The first line of the data below and every line after it, through the one with "ATOM 13 O O", must be transcribed without change.

Top of Information supplied

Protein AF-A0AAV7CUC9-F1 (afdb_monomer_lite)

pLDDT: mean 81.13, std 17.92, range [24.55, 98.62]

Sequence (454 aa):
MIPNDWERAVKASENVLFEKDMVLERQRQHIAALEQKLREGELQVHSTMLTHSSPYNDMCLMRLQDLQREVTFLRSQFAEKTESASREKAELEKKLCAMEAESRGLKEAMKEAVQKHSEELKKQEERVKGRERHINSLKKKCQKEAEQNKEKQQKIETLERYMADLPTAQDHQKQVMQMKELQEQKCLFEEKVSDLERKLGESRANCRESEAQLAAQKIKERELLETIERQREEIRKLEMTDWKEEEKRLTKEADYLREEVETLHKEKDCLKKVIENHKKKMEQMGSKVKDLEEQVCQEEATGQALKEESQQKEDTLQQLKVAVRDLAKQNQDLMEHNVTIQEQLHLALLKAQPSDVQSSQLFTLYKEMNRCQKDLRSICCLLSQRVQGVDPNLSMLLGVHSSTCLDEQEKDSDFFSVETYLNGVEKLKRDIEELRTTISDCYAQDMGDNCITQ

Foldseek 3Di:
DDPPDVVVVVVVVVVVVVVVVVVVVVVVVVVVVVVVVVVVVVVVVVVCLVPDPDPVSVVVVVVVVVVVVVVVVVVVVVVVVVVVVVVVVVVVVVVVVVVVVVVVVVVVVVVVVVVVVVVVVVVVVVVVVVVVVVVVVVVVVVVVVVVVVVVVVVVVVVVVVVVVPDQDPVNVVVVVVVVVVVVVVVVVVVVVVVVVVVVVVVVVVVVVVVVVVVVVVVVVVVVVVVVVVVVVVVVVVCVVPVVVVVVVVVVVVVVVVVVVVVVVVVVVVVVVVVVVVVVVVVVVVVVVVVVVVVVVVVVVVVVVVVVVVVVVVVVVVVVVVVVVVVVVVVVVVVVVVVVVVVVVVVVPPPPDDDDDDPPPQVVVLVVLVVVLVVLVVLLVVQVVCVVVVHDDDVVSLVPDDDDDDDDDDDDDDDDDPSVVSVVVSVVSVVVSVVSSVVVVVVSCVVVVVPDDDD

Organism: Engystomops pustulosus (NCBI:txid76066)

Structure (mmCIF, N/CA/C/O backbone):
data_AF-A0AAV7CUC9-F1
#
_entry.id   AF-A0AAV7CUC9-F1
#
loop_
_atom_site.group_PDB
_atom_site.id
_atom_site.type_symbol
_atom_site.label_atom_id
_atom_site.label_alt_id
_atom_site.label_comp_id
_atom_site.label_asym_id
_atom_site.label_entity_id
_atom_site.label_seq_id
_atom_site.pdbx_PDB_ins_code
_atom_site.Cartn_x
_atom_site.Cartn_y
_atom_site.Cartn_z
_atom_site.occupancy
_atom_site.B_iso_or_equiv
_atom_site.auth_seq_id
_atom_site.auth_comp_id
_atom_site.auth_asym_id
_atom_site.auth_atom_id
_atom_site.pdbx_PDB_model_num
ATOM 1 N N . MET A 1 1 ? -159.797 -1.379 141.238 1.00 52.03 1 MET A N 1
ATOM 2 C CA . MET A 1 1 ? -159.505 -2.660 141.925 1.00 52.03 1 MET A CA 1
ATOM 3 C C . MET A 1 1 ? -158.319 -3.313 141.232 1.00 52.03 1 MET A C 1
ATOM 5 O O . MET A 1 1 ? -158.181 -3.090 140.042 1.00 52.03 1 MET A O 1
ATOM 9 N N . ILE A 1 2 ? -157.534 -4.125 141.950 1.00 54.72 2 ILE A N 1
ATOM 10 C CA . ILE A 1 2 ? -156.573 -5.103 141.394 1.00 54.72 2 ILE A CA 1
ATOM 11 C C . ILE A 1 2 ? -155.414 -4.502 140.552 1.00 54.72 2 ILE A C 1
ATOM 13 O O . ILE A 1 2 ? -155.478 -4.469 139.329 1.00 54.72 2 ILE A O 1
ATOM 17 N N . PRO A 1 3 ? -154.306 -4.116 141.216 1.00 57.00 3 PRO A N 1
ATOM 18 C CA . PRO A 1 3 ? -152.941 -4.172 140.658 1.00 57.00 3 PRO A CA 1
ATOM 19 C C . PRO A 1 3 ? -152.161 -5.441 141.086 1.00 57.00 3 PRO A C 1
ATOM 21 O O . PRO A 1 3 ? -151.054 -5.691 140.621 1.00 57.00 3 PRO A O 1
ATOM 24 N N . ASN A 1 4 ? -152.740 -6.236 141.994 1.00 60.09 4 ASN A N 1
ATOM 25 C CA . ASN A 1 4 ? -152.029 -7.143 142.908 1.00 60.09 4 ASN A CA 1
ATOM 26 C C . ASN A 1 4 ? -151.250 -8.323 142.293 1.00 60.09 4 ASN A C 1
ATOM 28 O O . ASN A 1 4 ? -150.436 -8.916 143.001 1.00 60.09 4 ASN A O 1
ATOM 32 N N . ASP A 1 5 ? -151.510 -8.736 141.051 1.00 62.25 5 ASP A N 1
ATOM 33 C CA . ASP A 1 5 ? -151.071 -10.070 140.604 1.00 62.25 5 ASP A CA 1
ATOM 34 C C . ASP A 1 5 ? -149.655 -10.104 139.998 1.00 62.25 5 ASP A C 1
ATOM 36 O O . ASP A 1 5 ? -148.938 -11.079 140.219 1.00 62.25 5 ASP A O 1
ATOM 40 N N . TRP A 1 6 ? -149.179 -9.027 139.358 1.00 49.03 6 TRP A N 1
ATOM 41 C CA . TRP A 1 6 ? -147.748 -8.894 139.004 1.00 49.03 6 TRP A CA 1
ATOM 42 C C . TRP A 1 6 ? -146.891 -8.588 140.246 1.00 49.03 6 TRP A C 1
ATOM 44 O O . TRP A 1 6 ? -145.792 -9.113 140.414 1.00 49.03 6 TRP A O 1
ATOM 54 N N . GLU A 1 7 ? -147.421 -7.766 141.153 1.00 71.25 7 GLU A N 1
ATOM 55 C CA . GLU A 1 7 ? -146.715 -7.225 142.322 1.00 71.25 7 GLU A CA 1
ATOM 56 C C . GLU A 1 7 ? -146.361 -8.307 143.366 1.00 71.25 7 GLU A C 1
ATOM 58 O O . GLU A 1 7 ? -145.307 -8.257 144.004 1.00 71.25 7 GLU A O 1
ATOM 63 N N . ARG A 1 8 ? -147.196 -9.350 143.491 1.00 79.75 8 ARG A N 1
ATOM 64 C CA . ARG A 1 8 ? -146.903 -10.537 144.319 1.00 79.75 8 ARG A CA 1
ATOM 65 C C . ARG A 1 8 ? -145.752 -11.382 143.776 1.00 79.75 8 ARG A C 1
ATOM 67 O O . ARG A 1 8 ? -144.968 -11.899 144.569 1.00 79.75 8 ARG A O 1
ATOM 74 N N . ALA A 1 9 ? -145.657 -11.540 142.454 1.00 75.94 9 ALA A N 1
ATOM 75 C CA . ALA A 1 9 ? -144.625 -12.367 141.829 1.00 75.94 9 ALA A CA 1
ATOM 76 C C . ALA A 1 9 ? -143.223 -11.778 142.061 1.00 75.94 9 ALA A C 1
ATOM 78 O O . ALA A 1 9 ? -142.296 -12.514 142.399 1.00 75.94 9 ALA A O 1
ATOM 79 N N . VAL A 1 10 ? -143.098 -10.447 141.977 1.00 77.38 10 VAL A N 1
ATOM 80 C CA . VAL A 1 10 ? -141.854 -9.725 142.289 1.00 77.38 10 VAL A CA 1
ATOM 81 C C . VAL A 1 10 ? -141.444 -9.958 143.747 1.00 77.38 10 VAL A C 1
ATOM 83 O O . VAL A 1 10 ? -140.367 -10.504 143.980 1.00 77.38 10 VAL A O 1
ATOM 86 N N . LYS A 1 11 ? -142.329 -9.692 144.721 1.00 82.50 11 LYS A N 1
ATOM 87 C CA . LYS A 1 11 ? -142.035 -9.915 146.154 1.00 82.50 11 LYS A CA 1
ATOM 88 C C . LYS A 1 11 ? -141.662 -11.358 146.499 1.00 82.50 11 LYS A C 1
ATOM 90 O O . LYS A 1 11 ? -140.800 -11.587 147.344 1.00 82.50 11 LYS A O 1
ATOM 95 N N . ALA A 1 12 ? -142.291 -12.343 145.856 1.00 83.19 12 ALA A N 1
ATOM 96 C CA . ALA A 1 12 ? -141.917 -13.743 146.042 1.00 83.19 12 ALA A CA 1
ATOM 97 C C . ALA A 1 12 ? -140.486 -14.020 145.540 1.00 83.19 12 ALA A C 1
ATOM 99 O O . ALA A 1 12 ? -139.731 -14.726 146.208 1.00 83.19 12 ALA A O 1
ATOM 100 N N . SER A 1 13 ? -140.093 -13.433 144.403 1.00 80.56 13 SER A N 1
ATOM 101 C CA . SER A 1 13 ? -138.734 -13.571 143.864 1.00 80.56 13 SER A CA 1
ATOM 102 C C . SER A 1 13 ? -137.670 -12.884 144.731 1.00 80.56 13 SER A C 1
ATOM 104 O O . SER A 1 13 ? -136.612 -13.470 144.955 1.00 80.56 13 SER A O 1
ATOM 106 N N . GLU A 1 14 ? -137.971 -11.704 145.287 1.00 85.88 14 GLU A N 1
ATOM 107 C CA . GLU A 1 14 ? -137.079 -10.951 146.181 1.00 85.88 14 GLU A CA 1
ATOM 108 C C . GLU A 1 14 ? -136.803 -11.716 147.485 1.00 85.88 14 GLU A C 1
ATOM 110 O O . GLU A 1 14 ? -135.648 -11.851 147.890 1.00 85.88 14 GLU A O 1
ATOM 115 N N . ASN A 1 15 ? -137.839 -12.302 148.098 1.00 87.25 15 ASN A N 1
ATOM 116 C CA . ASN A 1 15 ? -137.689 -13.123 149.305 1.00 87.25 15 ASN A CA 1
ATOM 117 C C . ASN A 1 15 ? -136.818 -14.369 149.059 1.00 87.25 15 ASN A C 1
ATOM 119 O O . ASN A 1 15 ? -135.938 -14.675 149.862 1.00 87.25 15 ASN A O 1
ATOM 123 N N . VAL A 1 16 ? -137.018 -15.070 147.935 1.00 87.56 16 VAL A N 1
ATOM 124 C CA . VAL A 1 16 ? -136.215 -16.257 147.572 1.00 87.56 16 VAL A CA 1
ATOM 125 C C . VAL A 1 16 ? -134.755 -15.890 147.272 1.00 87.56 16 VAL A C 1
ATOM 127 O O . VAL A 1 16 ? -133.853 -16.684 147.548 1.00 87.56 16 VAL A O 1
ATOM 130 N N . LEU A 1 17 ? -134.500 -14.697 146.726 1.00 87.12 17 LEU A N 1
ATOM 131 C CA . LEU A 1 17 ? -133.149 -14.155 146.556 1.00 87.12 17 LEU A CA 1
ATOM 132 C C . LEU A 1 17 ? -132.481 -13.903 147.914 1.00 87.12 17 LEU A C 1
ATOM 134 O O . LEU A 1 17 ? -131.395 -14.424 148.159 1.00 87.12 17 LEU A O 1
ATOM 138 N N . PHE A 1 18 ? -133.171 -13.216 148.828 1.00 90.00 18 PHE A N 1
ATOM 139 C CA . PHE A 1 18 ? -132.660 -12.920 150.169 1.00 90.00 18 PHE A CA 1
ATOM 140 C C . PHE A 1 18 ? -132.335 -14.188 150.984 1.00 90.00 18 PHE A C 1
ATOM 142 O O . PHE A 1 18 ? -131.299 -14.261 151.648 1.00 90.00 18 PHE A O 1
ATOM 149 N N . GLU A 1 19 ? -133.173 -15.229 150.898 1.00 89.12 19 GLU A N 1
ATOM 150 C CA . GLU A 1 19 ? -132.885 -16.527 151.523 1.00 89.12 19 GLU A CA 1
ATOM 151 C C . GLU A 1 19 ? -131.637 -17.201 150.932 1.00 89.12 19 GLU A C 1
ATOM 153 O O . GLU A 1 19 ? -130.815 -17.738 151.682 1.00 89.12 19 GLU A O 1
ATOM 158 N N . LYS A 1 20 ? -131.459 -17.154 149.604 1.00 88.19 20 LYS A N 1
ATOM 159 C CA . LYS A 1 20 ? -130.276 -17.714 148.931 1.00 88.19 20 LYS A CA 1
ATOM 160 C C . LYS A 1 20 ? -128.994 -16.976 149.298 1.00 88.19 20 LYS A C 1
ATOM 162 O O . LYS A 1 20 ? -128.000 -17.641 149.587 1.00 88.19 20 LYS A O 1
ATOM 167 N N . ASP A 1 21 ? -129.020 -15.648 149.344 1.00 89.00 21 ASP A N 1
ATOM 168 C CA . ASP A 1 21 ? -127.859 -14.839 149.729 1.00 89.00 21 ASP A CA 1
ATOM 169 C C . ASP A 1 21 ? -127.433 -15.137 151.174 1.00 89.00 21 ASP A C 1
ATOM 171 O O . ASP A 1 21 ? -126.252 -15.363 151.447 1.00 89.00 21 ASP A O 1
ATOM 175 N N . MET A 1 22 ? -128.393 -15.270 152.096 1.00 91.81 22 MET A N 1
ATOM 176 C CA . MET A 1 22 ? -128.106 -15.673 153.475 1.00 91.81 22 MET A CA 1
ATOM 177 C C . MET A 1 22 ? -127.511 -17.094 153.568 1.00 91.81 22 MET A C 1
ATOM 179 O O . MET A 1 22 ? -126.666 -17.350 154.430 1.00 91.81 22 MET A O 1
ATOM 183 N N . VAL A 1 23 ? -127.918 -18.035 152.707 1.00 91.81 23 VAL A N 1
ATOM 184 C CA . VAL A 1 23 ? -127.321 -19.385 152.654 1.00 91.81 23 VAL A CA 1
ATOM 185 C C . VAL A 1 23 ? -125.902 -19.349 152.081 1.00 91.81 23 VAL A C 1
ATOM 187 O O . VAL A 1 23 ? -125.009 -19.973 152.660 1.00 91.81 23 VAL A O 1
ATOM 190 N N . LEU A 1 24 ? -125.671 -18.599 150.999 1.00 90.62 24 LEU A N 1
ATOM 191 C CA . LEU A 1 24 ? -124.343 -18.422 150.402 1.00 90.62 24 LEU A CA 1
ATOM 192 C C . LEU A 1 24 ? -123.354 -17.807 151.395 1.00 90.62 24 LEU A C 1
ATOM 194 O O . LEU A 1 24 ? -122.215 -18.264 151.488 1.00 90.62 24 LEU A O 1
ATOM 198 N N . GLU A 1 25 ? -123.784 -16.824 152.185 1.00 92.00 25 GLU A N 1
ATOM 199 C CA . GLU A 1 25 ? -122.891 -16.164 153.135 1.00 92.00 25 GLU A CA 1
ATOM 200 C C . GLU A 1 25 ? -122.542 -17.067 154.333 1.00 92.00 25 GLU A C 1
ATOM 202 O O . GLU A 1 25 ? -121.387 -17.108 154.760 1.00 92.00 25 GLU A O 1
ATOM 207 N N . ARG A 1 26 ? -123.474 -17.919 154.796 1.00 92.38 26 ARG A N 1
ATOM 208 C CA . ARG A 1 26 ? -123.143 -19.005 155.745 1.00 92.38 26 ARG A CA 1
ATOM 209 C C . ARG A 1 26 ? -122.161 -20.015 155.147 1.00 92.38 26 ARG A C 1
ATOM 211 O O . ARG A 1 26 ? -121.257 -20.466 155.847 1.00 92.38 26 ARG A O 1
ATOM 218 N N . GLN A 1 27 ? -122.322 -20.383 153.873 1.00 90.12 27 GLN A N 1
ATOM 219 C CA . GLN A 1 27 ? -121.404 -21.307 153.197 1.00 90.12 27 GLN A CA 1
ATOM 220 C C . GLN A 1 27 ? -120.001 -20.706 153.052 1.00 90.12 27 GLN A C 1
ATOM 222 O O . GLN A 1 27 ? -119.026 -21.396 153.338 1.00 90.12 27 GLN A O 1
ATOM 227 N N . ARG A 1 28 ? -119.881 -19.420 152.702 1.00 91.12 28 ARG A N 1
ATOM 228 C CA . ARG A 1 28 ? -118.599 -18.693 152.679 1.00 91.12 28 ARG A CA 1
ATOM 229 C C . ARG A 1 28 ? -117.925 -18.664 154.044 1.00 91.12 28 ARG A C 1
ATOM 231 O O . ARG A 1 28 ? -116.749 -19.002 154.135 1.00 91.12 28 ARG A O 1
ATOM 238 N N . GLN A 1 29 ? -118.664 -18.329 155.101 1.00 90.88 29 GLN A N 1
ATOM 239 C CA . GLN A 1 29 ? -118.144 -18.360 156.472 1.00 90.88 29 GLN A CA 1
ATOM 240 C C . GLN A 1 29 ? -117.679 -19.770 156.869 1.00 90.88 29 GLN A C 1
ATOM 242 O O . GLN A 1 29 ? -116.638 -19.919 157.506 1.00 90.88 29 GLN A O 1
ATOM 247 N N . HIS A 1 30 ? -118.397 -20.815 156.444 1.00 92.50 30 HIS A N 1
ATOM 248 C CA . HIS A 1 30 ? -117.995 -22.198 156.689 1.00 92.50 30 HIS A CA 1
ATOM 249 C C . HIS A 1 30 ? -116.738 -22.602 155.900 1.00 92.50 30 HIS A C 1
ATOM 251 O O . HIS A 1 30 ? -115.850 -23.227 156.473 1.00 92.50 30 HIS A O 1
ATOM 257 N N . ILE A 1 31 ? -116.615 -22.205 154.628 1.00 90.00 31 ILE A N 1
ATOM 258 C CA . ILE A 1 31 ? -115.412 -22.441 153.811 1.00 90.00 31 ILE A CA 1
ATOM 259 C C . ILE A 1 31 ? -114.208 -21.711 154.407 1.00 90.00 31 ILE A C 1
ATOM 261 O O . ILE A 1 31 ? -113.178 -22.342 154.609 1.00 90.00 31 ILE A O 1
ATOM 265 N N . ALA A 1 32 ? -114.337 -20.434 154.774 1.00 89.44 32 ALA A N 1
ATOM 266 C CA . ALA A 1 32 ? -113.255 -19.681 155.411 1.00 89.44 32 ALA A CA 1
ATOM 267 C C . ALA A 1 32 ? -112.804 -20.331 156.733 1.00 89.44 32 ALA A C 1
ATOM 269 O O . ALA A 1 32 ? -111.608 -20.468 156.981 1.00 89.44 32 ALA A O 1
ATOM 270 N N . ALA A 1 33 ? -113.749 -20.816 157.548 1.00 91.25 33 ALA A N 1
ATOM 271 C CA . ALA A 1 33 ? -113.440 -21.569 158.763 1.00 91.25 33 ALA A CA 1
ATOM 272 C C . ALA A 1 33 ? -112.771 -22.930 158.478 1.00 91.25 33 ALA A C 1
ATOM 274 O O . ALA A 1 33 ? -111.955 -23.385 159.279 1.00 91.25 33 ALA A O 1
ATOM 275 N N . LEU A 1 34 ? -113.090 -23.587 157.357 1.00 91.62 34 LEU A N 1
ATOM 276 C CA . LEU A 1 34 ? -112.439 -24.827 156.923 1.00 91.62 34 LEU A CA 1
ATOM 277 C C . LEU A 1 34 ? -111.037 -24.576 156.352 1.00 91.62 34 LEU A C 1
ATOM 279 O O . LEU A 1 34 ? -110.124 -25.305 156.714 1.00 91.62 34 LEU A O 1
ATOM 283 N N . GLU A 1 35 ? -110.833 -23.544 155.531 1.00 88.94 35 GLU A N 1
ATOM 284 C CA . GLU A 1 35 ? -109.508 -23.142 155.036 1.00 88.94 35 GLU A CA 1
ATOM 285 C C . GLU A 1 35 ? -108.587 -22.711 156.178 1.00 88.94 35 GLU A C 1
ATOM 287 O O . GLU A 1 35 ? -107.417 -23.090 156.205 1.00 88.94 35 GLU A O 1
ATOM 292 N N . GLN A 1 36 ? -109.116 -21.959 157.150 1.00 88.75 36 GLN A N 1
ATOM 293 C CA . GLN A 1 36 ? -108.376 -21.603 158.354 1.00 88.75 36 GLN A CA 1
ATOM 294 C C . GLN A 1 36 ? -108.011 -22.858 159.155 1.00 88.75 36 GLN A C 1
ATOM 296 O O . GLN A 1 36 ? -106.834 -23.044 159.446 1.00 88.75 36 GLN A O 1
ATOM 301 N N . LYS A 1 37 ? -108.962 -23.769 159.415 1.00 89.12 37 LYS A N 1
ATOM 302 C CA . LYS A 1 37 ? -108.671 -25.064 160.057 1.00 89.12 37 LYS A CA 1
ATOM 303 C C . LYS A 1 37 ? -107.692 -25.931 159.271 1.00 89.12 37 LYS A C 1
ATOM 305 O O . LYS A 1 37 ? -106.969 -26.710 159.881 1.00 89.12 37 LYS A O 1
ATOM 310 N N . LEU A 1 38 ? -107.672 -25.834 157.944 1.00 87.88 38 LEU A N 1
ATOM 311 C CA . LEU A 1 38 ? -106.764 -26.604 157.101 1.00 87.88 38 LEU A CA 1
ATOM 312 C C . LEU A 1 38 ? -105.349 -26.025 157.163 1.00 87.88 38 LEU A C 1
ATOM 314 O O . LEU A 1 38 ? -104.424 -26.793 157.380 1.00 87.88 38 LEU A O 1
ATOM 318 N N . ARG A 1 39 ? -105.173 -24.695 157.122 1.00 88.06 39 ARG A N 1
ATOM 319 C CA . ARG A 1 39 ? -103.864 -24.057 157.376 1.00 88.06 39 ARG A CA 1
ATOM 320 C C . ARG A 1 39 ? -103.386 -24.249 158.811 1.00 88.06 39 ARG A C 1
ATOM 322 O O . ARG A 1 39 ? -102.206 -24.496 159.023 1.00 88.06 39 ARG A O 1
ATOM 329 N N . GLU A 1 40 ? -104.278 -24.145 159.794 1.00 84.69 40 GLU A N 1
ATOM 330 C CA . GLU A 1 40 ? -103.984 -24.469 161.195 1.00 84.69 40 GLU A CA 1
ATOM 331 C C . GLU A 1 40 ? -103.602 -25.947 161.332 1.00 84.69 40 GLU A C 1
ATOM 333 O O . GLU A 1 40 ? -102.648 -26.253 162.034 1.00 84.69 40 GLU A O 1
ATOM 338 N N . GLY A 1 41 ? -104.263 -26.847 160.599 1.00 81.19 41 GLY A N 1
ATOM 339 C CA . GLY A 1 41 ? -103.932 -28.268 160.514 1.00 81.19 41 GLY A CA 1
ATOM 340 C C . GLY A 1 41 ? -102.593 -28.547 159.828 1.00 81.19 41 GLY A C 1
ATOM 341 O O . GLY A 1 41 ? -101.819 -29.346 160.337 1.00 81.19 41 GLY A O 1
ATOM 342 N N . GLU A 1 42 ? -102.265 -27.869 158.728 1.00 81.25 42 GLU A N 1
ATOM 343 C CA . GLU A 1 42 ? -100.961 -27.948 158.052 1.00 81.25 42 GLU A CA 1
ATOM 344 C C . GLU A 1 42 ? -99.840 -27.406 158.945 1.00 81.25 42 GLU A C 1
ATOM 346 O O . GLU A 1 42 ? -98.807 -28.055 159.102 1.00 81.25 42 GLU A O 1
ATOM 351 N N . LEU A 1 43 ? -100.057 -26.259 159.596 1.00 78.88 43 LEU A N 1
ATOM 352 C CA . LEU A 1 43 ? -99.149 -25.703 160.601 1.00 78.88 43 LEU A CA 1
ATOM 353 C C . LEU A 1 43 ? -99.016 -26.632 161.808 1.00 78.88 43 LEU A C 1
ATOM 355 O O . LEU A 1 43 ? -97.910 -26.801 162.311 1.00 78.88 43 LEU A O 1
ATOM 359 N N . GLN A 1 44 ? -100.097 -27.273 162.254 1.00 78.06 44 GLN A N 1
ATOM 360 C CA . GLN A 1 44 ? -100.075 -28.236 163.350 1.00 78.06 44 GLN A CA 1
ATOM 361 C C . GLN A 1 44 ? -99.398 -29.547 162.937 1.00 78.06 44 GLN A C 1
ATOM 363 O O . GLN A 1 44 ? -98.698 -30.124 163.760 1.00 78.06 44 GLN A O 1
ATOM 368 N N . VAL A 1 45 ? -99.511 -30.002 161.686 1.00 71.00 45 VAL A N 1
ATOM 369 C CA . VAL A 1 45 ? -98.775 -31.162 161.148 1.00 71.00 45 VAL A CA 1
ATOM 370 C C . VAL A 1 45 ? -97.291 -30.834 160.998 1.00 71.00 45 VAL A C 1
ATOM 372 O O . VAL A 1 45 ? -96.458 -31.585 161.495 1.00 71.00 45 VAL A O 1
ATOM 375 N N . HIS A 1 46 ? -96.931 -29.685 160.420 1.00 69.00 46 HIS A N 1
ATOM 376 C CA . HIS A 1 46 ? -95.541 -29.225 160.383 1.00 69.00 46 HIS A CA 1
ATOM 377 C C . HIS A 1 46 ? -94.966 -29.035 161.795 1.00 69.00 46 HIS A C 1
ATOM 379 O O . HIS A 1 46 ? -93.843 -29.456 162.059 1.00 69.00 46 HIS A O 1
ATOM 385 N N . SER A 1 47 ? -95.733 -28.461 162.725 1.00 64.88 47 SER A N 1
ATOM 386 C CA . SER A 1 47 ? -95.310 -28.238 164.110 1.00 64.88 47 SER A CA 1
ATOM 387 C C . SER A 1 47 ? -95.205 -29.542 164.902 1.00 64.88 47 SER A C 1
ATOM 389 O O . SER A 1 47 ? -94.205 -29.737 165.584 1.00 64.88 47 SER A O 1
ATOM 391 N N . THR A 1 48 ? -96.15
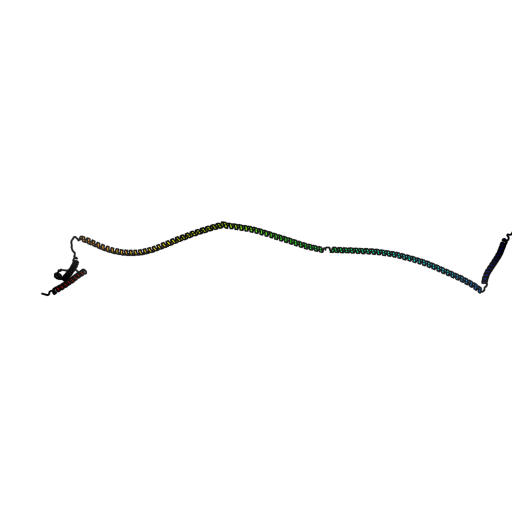0 -30.480 164.777 1.00 63.50 48 THR A N 1
ATOM 392 C CA . THR A 1 48 ? -96.055 -31.814 165.407 1.00 63.50 48 THR A CA 1
ATOM 393 C C . THR A 1 48 ? -94.921 -32.638 164.810 1.00 63.50 48 THR A C 1
ATOM 395 O O . THR A 1 48 ? -94.202 -33.292 165.561 1.00 63.50 48 THR A O 1
ATOM 398 N N . MET A 1 49 ? -94.667 -32.538 163.501 1.00 63.00 49 MET A N 1
ATOM 399 C CA . MET A 1 49 ? -93.476 -33.130 162.890 1.00 63.00 49 MET A CA 1
ATOM 400 C C . MET A 1 49 ? -92.171 -32.515 163.422 1.00 63.00 49 MET A C 1
ATOM 402 O O . MET A 1 49 ? -91.205 -33.243 163.635 1.00 63.00 49 MET A O 1
ATOM 406 N N . LEU A 1 50 ? -92.133 -31.207 163.681 1.00 61.94 50 LEU A N 1
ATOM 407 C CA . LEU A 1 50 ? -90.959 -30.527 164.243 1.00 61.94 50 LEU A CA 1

Bottom of Information supplied

Reply to the exercise:
Protein AF-A0AAV7CUC9-F1 (afdb_monomer_lite)

pLDDT: mean 81.13, std 17.92, range [24.55, 98.62]

Sequence (454 aa):
MIPNDWERAVKASENVLFEKDMVLERQRQHIAALEQKLREGELQVHSTMLTHSSPYNDMCLMRLQDLQREVTFLRSQFAEKTESASREKAELEKKLCAMEAESRGLKEAMKEAVQKHSEELKKQEERVKGRERHINSLKKKCQKEAEQNKEKQQKIETLERYMADLPTAQDHQKQVMQMKELQEQKCLFEEKVSDLERKLGESRANCRESEAQLAAQKIKERELLETIERQREEIRKLEMTDWKEEEKRLTKEADYLREEVETLHKEKDCLKKVIENHKKKMEQMGSKVKDLEEQVCQEEATGQALKEESQQKEDTLQQLKVAVRDLAKQNQDLMEHNVTIQEQLHLALLKAQPSDVQSSQLFTLYKEMNRCQKDLRSICCLLSQRVQGVDPNLSMLLGVHSSTCLDEQEKDSDFFSVETYLNGVEKLKRDIEELRTTISDCYAQDMGDNCITQ

Foldseek 3Di:
DDPPDVVVVVVVVVVVVVVVVVVVVVVVVVVVVVVVVVVVVVVVVVVCLVPDPDPVSVVVVVVVVVVVVVVVVVVVVVVVVVVVVVVVVVVVVVVVVVVVVVVVVVVVVVVVVVVVVVVVVVVVVVVVVVVVVVVVVVVVVVVVVVVVVVVVVVVVVVVVVVVVPDQDPVNVVVVVVVVVVVVVVVVVVVVVVVVVVVVVVVVVVVVVVVVVVVVVVVVVVVVVVVVVVVVVVVVVVCVVPVVVVVVVVVVVVVVVVVVVVVVVVVVVVVVVVVVVVVVVVVVVVVVVVVVVVVVVVVVVVVVVVVVVVVVVVVVVVVVVVVVVVVVVVVVVVVVVVVVVVVVVVVVPPPPDDDDDDPPPQVVVLVVLVVVLVVLVVLLVVQVVCVVVVHDDDVVSLVPDDDDDDDDDDDDDDDDDPSVVSVVVSVVSVVVSVVSSVVVVVVSCVVVVVPDDDD

Organism: Engystomops pustulosus (NCBI:txid76066)

Structure (mmCIF, N/CA/C/O backbone):
data_AF-A0AAV7CUC9-F1
#
_entry.id   AF-A0AAV7CUC9-F1
#
loop_
_atom_site.group_PDB
_atom_site.id
_atom_site.type_symbol
_atom_site.label_atom_id
_atom_site.label_alt_id
_atom_site.label_comp_id
_atom_site.label_asym_id
_atom_site.label_entity_id
_atom_site.label_seq_id
_atom_site.pdbx_PDB_ins_code
_atom_site.Cartn_x
_atom_site.Cartn_y
_atom_site.Cartn_z
_atom_site.occupancy
_atom_site.B_iso_or_equiv
_atom_site.auth_seq_id
_atom_site.auth_comp_id
_atom_site.auth_asym_id
_atom_site.auth_atom_id
_atom_site.pdbx_PDB_model_num
ATOM 1 N N . MET A 1 1 ? -159.797 -1.379 141.238 1.00 52.03 1 MET A N 1
ATOM 2 C CA . MET A 1 1 ? -159.505 -2.660 141.925 1.00 52.03 1 MET A CA 1
ATOM 3 C C . MET A 1 1 ? -158.319 -3.313 141.232 1.00 52.03 1 MET A C 1
ATOM 5 O O . MET A 1 1 ? -158.181 -3.090 140.042 1.00 52.03 1 MET A O 1
ATOM 9 N N . ILE A 1 2 ? -157.534 -4.125 141.950 1.00 54.72 2 ILE A N 1
ATOM 10 C CA . ILE A 1 2 ? -156.573 -5.103 141.394 1.00 54.72 2 ILE A CA 1
ATOM 11 C C . ILE A 1 2 ? -155.414 -4.502 140.552 1.00 54.72 2 ILE A C 1
ATOM 13 O O . ILE A 1 2 ? -155.478 -4.469 139.329 1.00 54.72 2 ILE A O 1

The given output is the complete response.